59 Combining undersampling of the majority class with oversampling of the minority class is a common hybrid strategy. Which of the following pairs represents a sophisticated and synergistic combination for cleaning noisy datasets?

class imbalance handling Hard
A. ADASYN for oversampling followed by Cluster Centroids for undersampling.
B. SMOTE for oversampling followed by Edited Nearest Neighbours (ENN) for undersampling.
C. Tomek Links for undersampling followed by SMOTE for oversampling.
D. Random Undersampling followed by Random Oversampling.

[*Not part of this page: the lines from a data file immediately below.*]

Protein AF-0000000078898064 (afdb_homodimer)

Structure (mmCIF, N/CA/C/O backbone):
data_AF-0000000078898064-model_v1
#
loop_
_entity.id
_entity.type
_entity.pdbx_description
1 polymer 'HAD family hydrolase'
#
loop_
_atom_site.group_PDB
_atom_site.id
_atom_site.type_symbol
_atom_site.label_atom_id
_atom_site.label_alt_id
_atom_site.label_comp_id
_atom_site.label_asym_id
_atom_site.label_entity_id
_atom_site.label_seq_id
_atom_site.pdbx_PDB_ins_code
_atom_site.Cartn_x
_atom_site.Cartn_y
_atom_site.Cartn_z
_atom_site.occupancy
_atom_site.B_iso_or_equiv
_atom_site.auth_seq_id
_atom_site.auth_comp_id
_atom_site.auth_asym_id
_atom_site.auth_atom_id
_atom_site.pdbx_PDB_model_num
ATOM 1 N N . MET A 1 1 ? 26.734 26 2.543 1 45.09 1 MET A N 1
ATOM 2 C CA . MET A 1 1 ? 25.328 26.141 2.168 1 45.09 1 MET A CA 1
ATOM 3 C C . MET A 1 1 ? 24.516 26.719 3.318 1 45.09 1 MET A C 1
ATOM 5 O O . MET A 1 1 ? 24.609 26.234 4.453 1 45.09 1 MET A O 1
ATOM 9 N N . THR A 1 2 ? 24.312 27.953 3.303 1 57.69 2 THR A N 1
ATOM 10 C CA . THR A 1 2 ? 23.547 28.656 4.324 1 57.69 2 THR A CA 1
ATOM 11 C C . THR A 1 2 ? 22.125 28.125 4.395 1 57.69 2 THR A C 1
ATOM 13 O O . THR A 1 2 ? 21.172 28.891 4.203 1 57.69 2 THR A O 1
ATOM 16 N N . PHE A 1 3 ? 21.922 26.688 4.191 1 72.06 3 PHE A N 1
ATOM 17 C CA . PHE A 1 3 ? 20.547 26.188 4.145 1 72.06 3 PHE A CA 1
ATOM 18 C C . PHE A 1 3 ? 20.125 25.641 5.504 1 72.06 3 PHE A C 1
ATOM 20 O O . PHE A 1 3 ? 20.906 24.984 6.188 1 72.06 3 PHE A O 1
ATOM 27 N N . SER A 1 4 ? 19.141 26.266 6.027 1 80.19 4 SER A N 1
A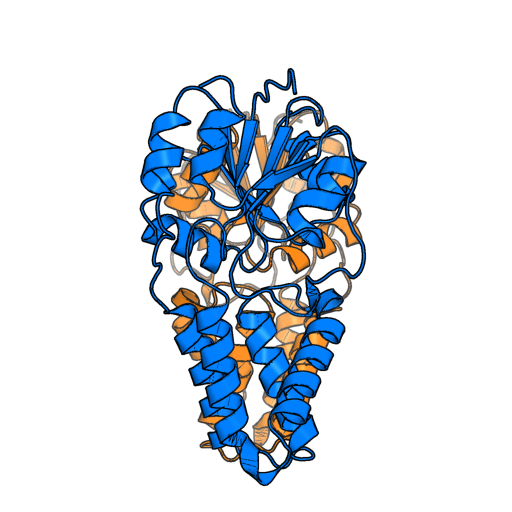TOM 28 C CA . SER A 1 4 ? 18.531 25.797 7.273 1 80.19 4 SER A CA 1
ATOM 29 C C . SER A 1 4 ? 17.125 25.25 7.039 1 80.19 4 SER A C 1
ATOM 31 O O . SER A 1 4 ? 16.141 25.984 7.172 1 80.19 4 SER A O 1
ATOM 33 N N . PRO A 1 5 ? 17.125 23.922 6.707 1 89.69 5 PRO A N 1
ATOM 34 C CA . PRO A 1 5 ? 15.781 23.375 6.52 1 89.69 5 PRO A CA 1
ATOM 35 C C . PRO A 1 5 ? 14.977 23.328 7.82 1 89.69 5 PRO A C 1
ATOM 37 O O . PRO A 1 5 ? 15.555 23.312 8.906 1 89.69 5 PRO A O 1
ATOM 40 N N . LYS A 1 6 ? 13.68 23.391 7.703 1 94 6 LYS A N 1
ATOM 41 C CA . LYS A 1 6 ? 12.789 23.219 8.844 1 94 6 LYS A CA 1
ATOM 42 C C . LYS A 1 6 ? 12.375 21.766 9.008 1 94 6 LYS A C 1
ATOM 44 O O . LYS A 1 6 ? 12.18 21.281 10.125 1 94 6 LYS A O 1
ATOM 49 N N . THR A 1 7 ? 12.25 21.078 7.906 1 97.25 7 THR A N 1
ATOM 50 C CA . THR A 1 7 ? 11.836 19.688 7.891 1 97.25 7 THR A CA 1
ATOM 51 C C . THR A 1 7 ? 12.852 18.828 7.133 1 97.25 7 THR A C 1
ATOM 53 O O . THR A 1 7 ? 13.305 19.203 6.055 1 97.25 7 THR A O 1
ATOM 56 N N . ILE A 1 8 ? 13.242 17.719 7.746 1 97.38 8 ILE A N 1
ATOM 57 C CA . ILE A 1 8 ? 14.141 16.75 7.133 1 97.38 8 ILE A CA 1
ATOM 58 C C . ILE A 1 8 ? 13.406 15.422 6.922 1 97.38 8 ILE A C 1
ATOM 60 O O . ILE A 1 8 ? 12.852 14.859 7.863 1 97.38 8 ILE A O 1
ATOM 64 N N . ALA A 1 9 ? 13.352 15 5.723 1 98.5 9 ALA A N 1
ATOM 65 C CA . ALA A 1 9 ? 12.812 13.672 5.414 1 98.5 9 ALA A CA 1
ATOM 66 C C . ALA A 1 9 ? 13.938 12.68 5.137 1 98.5 9 ALA A C 1
ATOM 68 O O . ALA A 1 9 ? 14.922 13.016 4.477 1 98.5 9 ALA A O 1
ATOM 69 N N . PHE A 1 10 ? 13.812 11.531 5.684 1 98.69 10 PHE A N 1
ATOM 70 C CA . PHE A 1 10 ? 14.711 10.414 5.41 1 98.69 10 PHE A CA 1
ATOM 71 C C . PHE A 1 10 ? 14.008 9.352 4.57 1 98.69 10 PHE A C 1
ATOM 73 O O . PHE A 1 10 ? 12.875 8.961 4.871 1 98.69 10 PHE A O 1
ATOM 80 N N . ASP A 1 11 ? 14.68 8.938 3.518 1 98.62 11 ASP A N 1
ATOM 81 C CA . ASP A 1 11 ? 14.312 7.637 2.963 1 98.62 11 ASP A CA 1
ATOM 82 C C . ASP A 1 11 ? 14.484 6.531 4.004 1 98.62 11 ASP A C 1
ATOM 84 O O . ASP A 1 11 ? 15.211 6.695 4.984 1 98.62 11 ASP A O 1
ATOM 88 N N . ALA A 1 12 ? 13.75 5.438 3.764 1 98.25 12 ALA A N 1
ATOM 89 C CA . ALA A 1 12 ? 13.805 4.355 4.746 1 98.25 12 ALA A CA 1
ATOM 90 C C . ALA A 1 12 ? 14.758 3.25 4.285 1 98.25 12 ALA A C 1
ATOM 92 O O . ALA A 1 12 ? 15.914 3.201 4.707 1 98.25 12 ALA A O 1
ATOM 93 N N . ASP A 1 13 ? 14.398 2.486 3.291 1 98.06 13 ASP A N 1
ATOM 94 C CA . ASP A 1 13 ? 15.125 1.315 2.809 1 98.06 13 ASP A CA 1
ATOM 95 C C . ASP A 1 13 ? 16.484 1.706 2.258 1 98.06 13 ASP A C 1
ATOM 97 O O . ASP A 1 13 ? 16.578 2.48 1.304 1 98.06 13 ASP A O 1
ATOM 101 N N . ASP A 1 14 ? 17.547 1.162 2.91 1 98.06 14 ASP A N 1
ATOM 102 C CA . ASP A 1 14 ? 18.938 1.323 2.5 1 98.06 14 ASP A CA 1
ATOM 103 C C . ASP A 1 14 ? 19.438 2.732 2.809 1 98.06 14 ASP A C 1
ATOM 105 O O . ASP A 1 14 ? 20.469 3.158 2.279 1 98.06 14 ASP A O 1
ATOM 109 N N . THR A 1 15 ? 18.625 3.494 3.566 1 98.44 15 THR A N 1
ATOM 110 C CA . THR A 1 15 ? 19.047 4.766 4.141 1 98.44 15 THR A CA 1
ATOM 111 C C . THR A 1 15 ? 19.062 4.695 5.664 1 98.44 15 THR A C 1
ATOM 113 O O . THR A 1 15 ? 20.047 5.062 6.301 1 98.44 15 THR A O 1
ATOM 116 N N . LEU A 1 16 ? 18.062 4.129 6.262 1 98.62 16 LEU A N 1
ATOM 117 C CA . LEU A 1 16 ? 17.953 3.982 7.707 1 98.62 16 LEU A CA 1
ATOM 118 C C . LEU A 1 16 ? 18.25 2.545 8.133 1 98.62 16 LEU A C 1
ATOM 120 O O . LEU A 1 16 ? 18.797 2.307 9.203 1 98.62 16 LEU A O 1
ATOM 124 N N . TRP A 1 17 ? 17.812 1.545 7.355 1 98.69 17 TRP A N 1
ATOM 125 C CA . TRP A 1 17 ? 18.031 0.127 7.621 1 98.69 17 TRP A CA 1
ATOM 126 C C . TRP A 1 17 ? 18.297 -0.636 6.328 1 98.69 17 TRP A C 1
ATOM 128 O O . TRP A 1 17 ? 18.016 -0.135 5.234 1 98.69 17 TRP A O 1
ATOM 138 N N . HIS A 1 18 ? 18.891 -1.848 6.418 1 98.12 18 HIS A N 1
ATOM 139 C CA . HIS A 1 18 ? 19.188 -2.715 5.285 1 98.12 18 HIS A CA 1
ATOM 140 C C . HIS A 1 18 ? 17.906 -3.211 4.617 1 98.12 18 HIS A C 1
ATOM 142 O O . HIS A 1 18 ? 16.953 -3.6 5.297 1 98.12 18 HIS A O 1
ATOM 148 N N . ASN A 1 19 ? 17.875 -3.168 3.277 1 97.88 19 ASN A N 1
ATOM 149 C CA . ASN A 1 19 ? 16.734 -3.686 2.537 1 97.88 19 ASN A CA 1
ATOM 150 C C . ASN A 1 19 ? 17.172 -4.441 1.285 1 97.88 19 ASN A C 1
ATOM 152 O O . ASN A 1 19 ? 16.828 -5.613 1.111 1 97.88 19 ASN A O 1
ATOM 156 N N . GLU A 1 20 ? 17.938 -3.857 0.375 1 97.12 20 GLU A N 1
ATOM 157 C CA . GLU A 1 20 ? 18.297 -4.398 -0.933 1 97.12 20 GLU A CA 1
ATOM 158 C C . GLU A 1 20 ? 19.031 -5.734 -0.798 1 97.12 20 GLU A C 1
ATOM 160 O O . GLU A 1 20 ? 18.828 -6.641 -1.61 1 97.12 20 GLU A O 1
ATOM 165 N N . PRO A 1 21 ? 19.922 -5.906 0.204 1 97.38 21 PRO A N 1
ATOM 166 C CA . PRO A 1 21 ? 20.562 -7.211 0.366 1 97.38 21 PRO A CA 1
ATOM 167 C C . PRO A 1 21 ? 19.562 -8.352 0.53 1 97.38 21 PRO A C 1
ATOM 169 O O . PRO A 1 21 ? 19.828 -9.477 0.091 1 97.38 21 PRO A O 1
ATOM 172 N N . TYR A 1 22 ? 18.438 -8.086 1.203 1 98.19 22 TYR A N 1
ATOM 173 C CA . TYR A 1 22 ? 17.422 -9.117 1.352 1 98.19 22 TYR A CA 1
ATOM 174 C C . TYR A 1 22 ? 16.75 -9.422 0.013 1 98.19 22 TYR A C 1
ATOM 176 O O . TYR A 1 22 ? 16.438 -10.578 -0.272 1 98.19 22 TYR A O 1
ATOM 184 N N . PHE A 1 23 ? 16.547 -8.422 -0.842 1 98.12 23 PHE A N 1
ATOM 185 C CA . PHE A 1 23 ? 16.047 -8.648 -2.193 1 98.12 23 PHE A CA 1
ATOM 186 C C . PHE A 1 23 ? 17.047 -9.445 -3.014 1 98.12 23 PHE A C 1
ATOM 188 O O . PHE A 1 23 ? 16.672 -10.328 -3.789 1 98.12 23 PHE A O 1
ATOM 195 N N . ASP A 1 24 ? 18.297 -9.07 -2.854 1 97.75 24 ASP A N 1
ATOM 196 C CA . ASP A 1 24 ? 19.344 -9.797 -3.543 1 97.75 24 ASP A CA 1
ATOM 197 C C . ASP A 1 24 ? 19.328 -11.281 -3.164 1 97.75 24 ASP A C 1
ATOM 199 O O . ASP A 1 24 ? 19.469 -12.148 -4.027 1 97.75 24 ASP A O 1
ATOM 203 N N . GLU A 1 25 ? 19.219 -11.547 -1.91 1 98.12 25 GLU A N 1
ATOM 204 C CA . GLU A 1 25 ? 19.141 -12.93 -1.443 1 98.12 25 GLU A CA 1
ATOM 205 C C . GLU A 1 25 ? 17.953 -13.648 -2.059 1 98.12 25 GLU A C 1
ATOM 207 O O . GLU A 1 25 ? 18.062 -14.805 -2.471 1 98.12 25 GLU A O 1
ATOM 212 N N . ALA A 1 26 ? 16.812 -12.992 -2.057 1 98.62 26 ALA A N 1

60 During a data science competition, you discover that the row_id in the training data is perfectly correlated with the time the event occurred. For example, lower row_id values correspond to earlier dates. You decide not to use the row_id as a feature directly. However, you perform k-fold cross-validation by randomly shuffling and splitting the data. Why might your local cross-validation score be misleadingly high and not reflect your score on the future-dated, hidden test set?

data leakage concept Hard
A. K-fold cross-validation is not statistically valid for time-dependent data; bootstrap validation should be used instead.
B. The row_id is a categorical feature and should have been one-hot encoded before cross-validation.
C. The model is overfitting to the row_id even though it's not an explicit feature.
D. The random shuffling violates the temporal ordering. The model is trained on future data to predict the past within each fold, a form of leakage that won't be possible on the real test set.